1. Field of the Invention
The present invention relates to a head suspension for a hard disk drive incorporated into an information or data processing apparatus such as a computer.
2. Description of the Related Art
For example, there is a conventional head suspension such as shown in FIG. 37. FIG. 37 is a plan view showing a head suspension 101 incorporated into a hard disk drive. The head suspension 101 includes a base 103, a load beam 105, and a flexure 107. The load beam 105 includes a rigid part 109 and a resilient part 111. Rails 113 are formed along the side edges in an across-the-width direction of the rigid part 109 by rising from the rigid part 109.
FIG. 38 is a partly sectioned view partly showing an example of a hard disk drive in which the head suspensions 101 are arranged. As shown in FIG. 38, the hard disk drive has a carriage 115 including arms 117. Each head suspension 101 is attached to the arm 117 of the carriage 115 via the base 103 by swaging or the like.
The carriage 115 is turned around a spindle 121 by a positioning motor 119 such as a voice coil motor or the like. By turning the carriage 115 around the spindle 121, a head 123 of the head suspension 101 is moved to a target track on a disk 125 arranged in the hard disk drive.
When the disk 125 is rotated at high speed, the head 123 slightly floats from the surface of the disk 125 against a gram load that is a load applied to the head 123 by the head suspension 101.
In recent years, application of the hard disk drives increasingly expands to a small-sized personal computer for a mobile machine or a portable (cellular) phone so that the hard disk drives are used under more severe conditions. Importance of measures to shock applied or input to the hard disk drive gradually increases.
The head suspension has a shock property that determines a lift of the slider from the surface of the hard disk when a shock is applied or input. The shock property of the head suspension is dependent on the weight of the load beam.
For example, a first head suspension has a load beam having a thickness (t) of 51 μm, a length (lL) of 7 mm, and a gram load of 2.5 gf that is applied by the load beam to a head, and a second head suspension has a load beam having a thickness (t) of 30 μm, a length (lL) of 5.5 mm, and a gram load of 2.5 gf. If a shock of 1 msec duration (1 msec in half wavelength) is applied to these head suspensions, a slider of the first head suspension lifts at an acceleration of 628 G and a slider of the second head suspension lifts at an acceleration of 1103 G.
It is understood from these examples that, to improve the shock property of a head suspension, a load beam of the head suspension must be thin and short and must have a large gram load.
Therefore, measures such as reduction of the thickness of a load beam are adopted in a head suspension for a miniaturized hard disk drive such as a 2.5-inch hard disk drive whose shock property is required to be improved.
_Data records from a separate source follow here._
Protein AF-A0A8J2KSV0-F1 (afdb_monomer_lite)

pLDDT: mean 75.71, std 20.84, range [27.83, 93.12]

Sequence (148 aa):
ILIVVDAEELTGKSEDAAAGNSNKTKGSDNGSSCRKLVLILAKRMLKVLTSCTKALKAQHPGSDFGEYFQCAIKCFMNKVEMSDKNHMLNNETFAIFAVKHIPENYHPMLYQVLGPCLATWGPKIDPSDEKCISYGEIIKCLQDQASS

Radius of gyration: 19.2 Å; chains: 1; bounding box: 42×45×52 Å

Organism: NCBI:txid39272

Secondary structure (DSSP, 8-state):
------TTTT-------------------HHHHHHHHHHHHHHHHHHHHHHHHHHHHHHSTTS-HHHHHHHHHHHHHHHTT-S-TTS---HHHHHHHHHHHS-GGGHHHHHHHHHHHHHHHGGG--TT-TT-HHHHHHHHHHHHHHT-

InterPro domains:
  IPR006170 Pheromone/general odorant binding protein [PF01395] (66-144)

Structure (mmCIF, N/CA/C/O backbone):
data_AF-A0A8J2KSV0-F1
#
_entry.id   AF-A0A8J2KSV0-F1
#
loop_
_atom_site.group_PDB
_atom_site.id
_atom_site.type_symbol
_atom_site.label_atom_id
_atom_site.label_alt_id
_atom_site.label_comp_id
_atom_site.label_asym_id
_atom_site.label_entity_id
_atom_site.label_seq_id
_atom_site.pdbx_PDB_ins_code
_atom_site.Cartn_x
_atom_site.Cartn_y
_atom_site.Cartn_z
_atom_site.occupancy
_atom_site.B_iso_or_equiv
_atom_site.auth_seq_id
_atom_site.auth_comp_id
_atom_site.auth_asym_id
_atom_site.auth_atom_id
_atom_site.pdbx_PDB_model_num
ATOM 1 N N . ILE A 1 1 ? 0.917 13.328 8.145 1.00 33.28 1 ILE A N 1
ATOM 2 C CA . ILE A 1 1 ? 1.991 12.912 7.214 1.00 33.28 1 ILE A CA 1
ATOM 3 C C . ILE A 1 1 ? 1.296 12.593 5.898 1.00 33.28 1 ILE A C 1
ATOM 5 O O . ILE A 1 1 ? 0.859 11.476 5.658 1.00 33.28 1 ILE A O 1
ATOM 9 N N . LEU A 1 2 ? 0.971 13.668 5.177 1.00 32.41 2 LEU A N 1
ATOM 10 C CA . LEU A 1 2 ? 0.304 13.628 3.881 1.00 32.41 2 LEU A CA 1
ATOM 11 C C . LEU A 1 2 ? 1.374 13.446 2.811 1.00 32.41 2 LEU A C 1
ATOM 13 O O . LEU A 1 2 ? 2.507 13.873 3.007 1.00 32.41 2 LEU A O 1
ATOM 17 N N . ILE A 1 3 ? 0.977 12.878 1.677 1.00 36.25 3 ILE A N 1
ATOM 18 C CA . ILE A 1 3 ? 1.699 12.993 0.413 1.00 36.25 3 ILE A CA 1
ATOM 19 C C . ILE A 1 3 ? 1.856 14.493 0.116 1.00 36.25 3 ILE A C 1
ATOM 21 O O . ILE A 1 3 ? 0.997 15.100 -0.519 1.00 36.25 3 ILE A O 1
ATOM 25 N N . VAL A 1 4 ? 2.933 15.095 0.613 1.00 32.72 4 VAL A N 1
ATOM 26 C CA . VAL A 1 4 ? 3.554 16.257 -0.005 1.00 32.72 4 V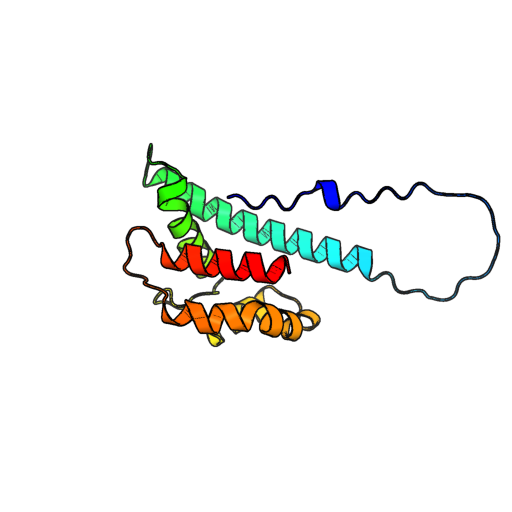AL A CA 1
ATOM 27 C C . VAL A 1 4 ? 4.506 15.644 -1.020 1.00 32.72 4 VAL A C 1
ATOM 29 O O . VAL A 1 4 ? 5.696 15.497 -0.789 1.00 32.72 4 VAL A O 1
ATOM 32 N N . VAL A 1 5 ? 3.946 15.177 -2.139 1.00 37.59 5 VAL A N 1
ATOM 33 C CA . VAL A 1 5 ? 4.716 15.278 -3.375 1.00 37.59 5 VAL A CA 1
ATOM 34 C C . VAL A 1 5 ? 4.758 16.774 -3.586 1.00 37.59 5 VAL A C 1
ATOM 36 O O . VAL A 1 5 ? 3.748 17.370 -3.964 1.00 37.59 5 VAL A O 1
ATOM 39 N N . ASP A 1 6 ? 5.871 17.366 -3.182 1.00 27.83 6 ASP A N 1
ATOM 40 C CA . ASP A 1 6 ? 6.131 18.776 -3.355 1.00 27.83 6 ASP A CA 1
ATOM 41 C C . ASP A 1 6 ? 6.019 19.060 -4.854 1.00 27.83 6 ASP A C 1
ATOM 43 O O . ASP A 1 6 ? 6.842 18.643 -5.671 1.00 27.83 6 ASP A O 1
ATOM 47 N N . ALA A 1 7 ? 4.896 19.654 -5.257 1.00 35.94 7 ALA A N 1
ATOM 48 C CA . ALA A 1 7 ? 4.655 19.981 -6.653 1.00 35.94 7 ALA A CA 1
ATOM 49 C C . ALA A 1 7 ? 5.633 21.072 -7.135 1.00 35.94 7 ALA A C 1
ATOM 51 O O . ALA A 1 7 ? 5.771 21.255 -8.347 1.00 35.94 7 ALA A O 1
ATOM 52 N N . GLU A 1 8 ? 6.320 21.756 -6.210 1.00 29.22 8 GLU A N 1
ATOM 53 C CA . GLU A 1 8 ? 7.274 22.832 -6.485 1.00 29.22 8 GLU A CA 1
ATOM 54 C C . GLU A 1 8 ? 8.679 22.330 -6.844 1.00 29.22 8 GLU A C 1
ATOM 56 O O . GLU A 1 8 ? 9.360 22.982 -7.634 1.00 29.22 8 GLU A O 1
ATOM 61 N N . GLU A 1 9 ? 9.097 21.126 -6.433 1.00 33.09 9 GLU A N 1
ATOM 62 C CA . GLU A 1 9 ? 10.410 20.591 -6.856 1.00 33.09 9 GLU A CA 1
ATOM 63 C C . GLU A 1 9 ? 10.434 20.162 -8.339 1.00 33.09 9 GLU A C 1
ATOM 65 O O . GLU A 1 9 ? 11.468 19.907 -8.953 1.00 33.09 9 GLU A O 1
ATOM 70 N N . LEU A 1 10 ? 9.260 20.142 -8.967 1.00 40.75 10 LEU A N 1
ATOM 71 C CA . LEU A 1 10 ? 9.073 19.798 -10.366 1.00 40.75 10 LEU A CA 1
ATOM 72 C C . LEU A 1 10 ? 9.044 21.028 -11.299 1.00 40.75 10 LEU A C 1
ATOM 74 O O . LEU A 1 10 ? 8.926 20.871 -12.522 1.00 40.75 10 LEU A O 1
ATOM 78 N N . THR A 1 11 ? 9.174 22.251 -10.782 1.00 35.41 11 THR A N 1
ATOM 79 C CA . THR A 1 11 ? 9.397 23.460 -11.593 1.00 35.41 11 THR A CA 1
ATOM 80 C C . THR A 1 11 ? 10.868 23.854 -11.577 1.00 35.41 11 THR A C 1
ATOM 82 O O . THR A 1 11 ? 11.239 24.940 -11.145 1.00 35.41 11 THR A O 1
ATOM 85 N N . GLY A 1 12 ? 11.723 22.967 -12.092 1.00 34.53 12 GLY A N 1
ATOM 86 C CA . GLY A 1 12 ? 13.054 23.348 -12.548 1.00 34.53 12 GLY A CA 1
ATOM 87 C C . GLY A 1 12 ? 12.919 24.418 -13.630 1.00 34.53 12 GLY A C 1
ATOM 88 O O . GLY A 1 12 ? 12.581 24.124 -14.776 1.00 34.53 12 GLY A O 1
ATOM 89 N N . LYS A 1 13 ? 13.130 25.669 -13.225 1.00 36.69 13 LYS A N 1
ATOM 90 C CA . LYS A 1 13 ? 13.239 26.850 -14.076 1.00 36.69 13 LYS A CA 1
ATOM 91 C C . LYS A 1 13 ? 14.280 26.562 -15.164 1.00 36.69 13 LYS A C 1
ATOM 93 O O . LYS A 1 13 ? 15.466 26.451 -14.876 1.00 36.69 13 LYS A O 1
ATOM 98 N N . SER A 1 14 ? 13.835 26.397 -16.403 1.00 37.28 14 SER A N 1
ATOM 99 C CA . SER A 1 14 ? 14.697 26.503 -17.580 1.00 37.28 14 SER A CA 1
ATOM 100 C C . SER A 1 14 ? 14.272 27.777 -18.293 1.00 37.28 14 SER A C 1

However, a head suspension having a thin load beam sways or flutters due to air disturbance as external influence at a first torsion frequency, i.e., a resonant frequency in a first torsion mode. The sway or flutter of the head suspension at the first torsion mode is hereinafter referred to as “T1 windage” and the first torsion frequency is hereinafter is referred to as “T1 frequency.” The “T1 windage” is also indicative of the property of the sway or flutter of the head suspension. The T1 windage results in limit in improvement of positioning accuracy of the head suspension to a track.
On the other hand, the number of tracks per one inch tends to be gradually increased due to increase of a recording density of a hard disk. As this result, a track pitch becomes narrow and an allowable range of a positional deviation of the head to a track becomes further narrow. Therefore, further improvement of the positioning accuracy of the head suspension is required. The positional deviation of the head is hereinafter referred to as “off-track.”
In this way, improvements of the shock property and the T1 windage are in a trade-off relationship, but simultaneous pursuit of the both is a factor in the miniaturization of the hard disk drive.
At present, the off-track of the head is controlled by suppressing frequency with a control system. However, the control system suppresses the frequency in a range of about 0.8 to 1.3 kHz only. Therefore, the frequency excepting the range due to air disturbance can not be suppressed securely. A property of the control system almost depends on a main torsion mode of a carriage of a head suspension. Resonant frequencies in the main torsion mode are about 5 kHz in a 3.5-inch hard disk drive and about 6 kHz in a 2.5-inch hard disk drive. Accordingly, when the head suspension has T1 frequency and sway frequency which are lower than the resonant frequencies in the main torsion mode, stability of the control system may be adversely affected.
A resonant frequency in a first bending mode of the head suspension may affect stability of the control system related to the main mode of the carriage or the like. The resonant frequency in the first bending mode is hereinafter referred to as “B1 frequency.” Further, when the B1 frequency is low, the shock property also degrades. For the details of the above-mentioned related arts, Japanese Unexamined Patent Application Publication No. 09-282624 and U.S. Pat. No. 6,765,759B2.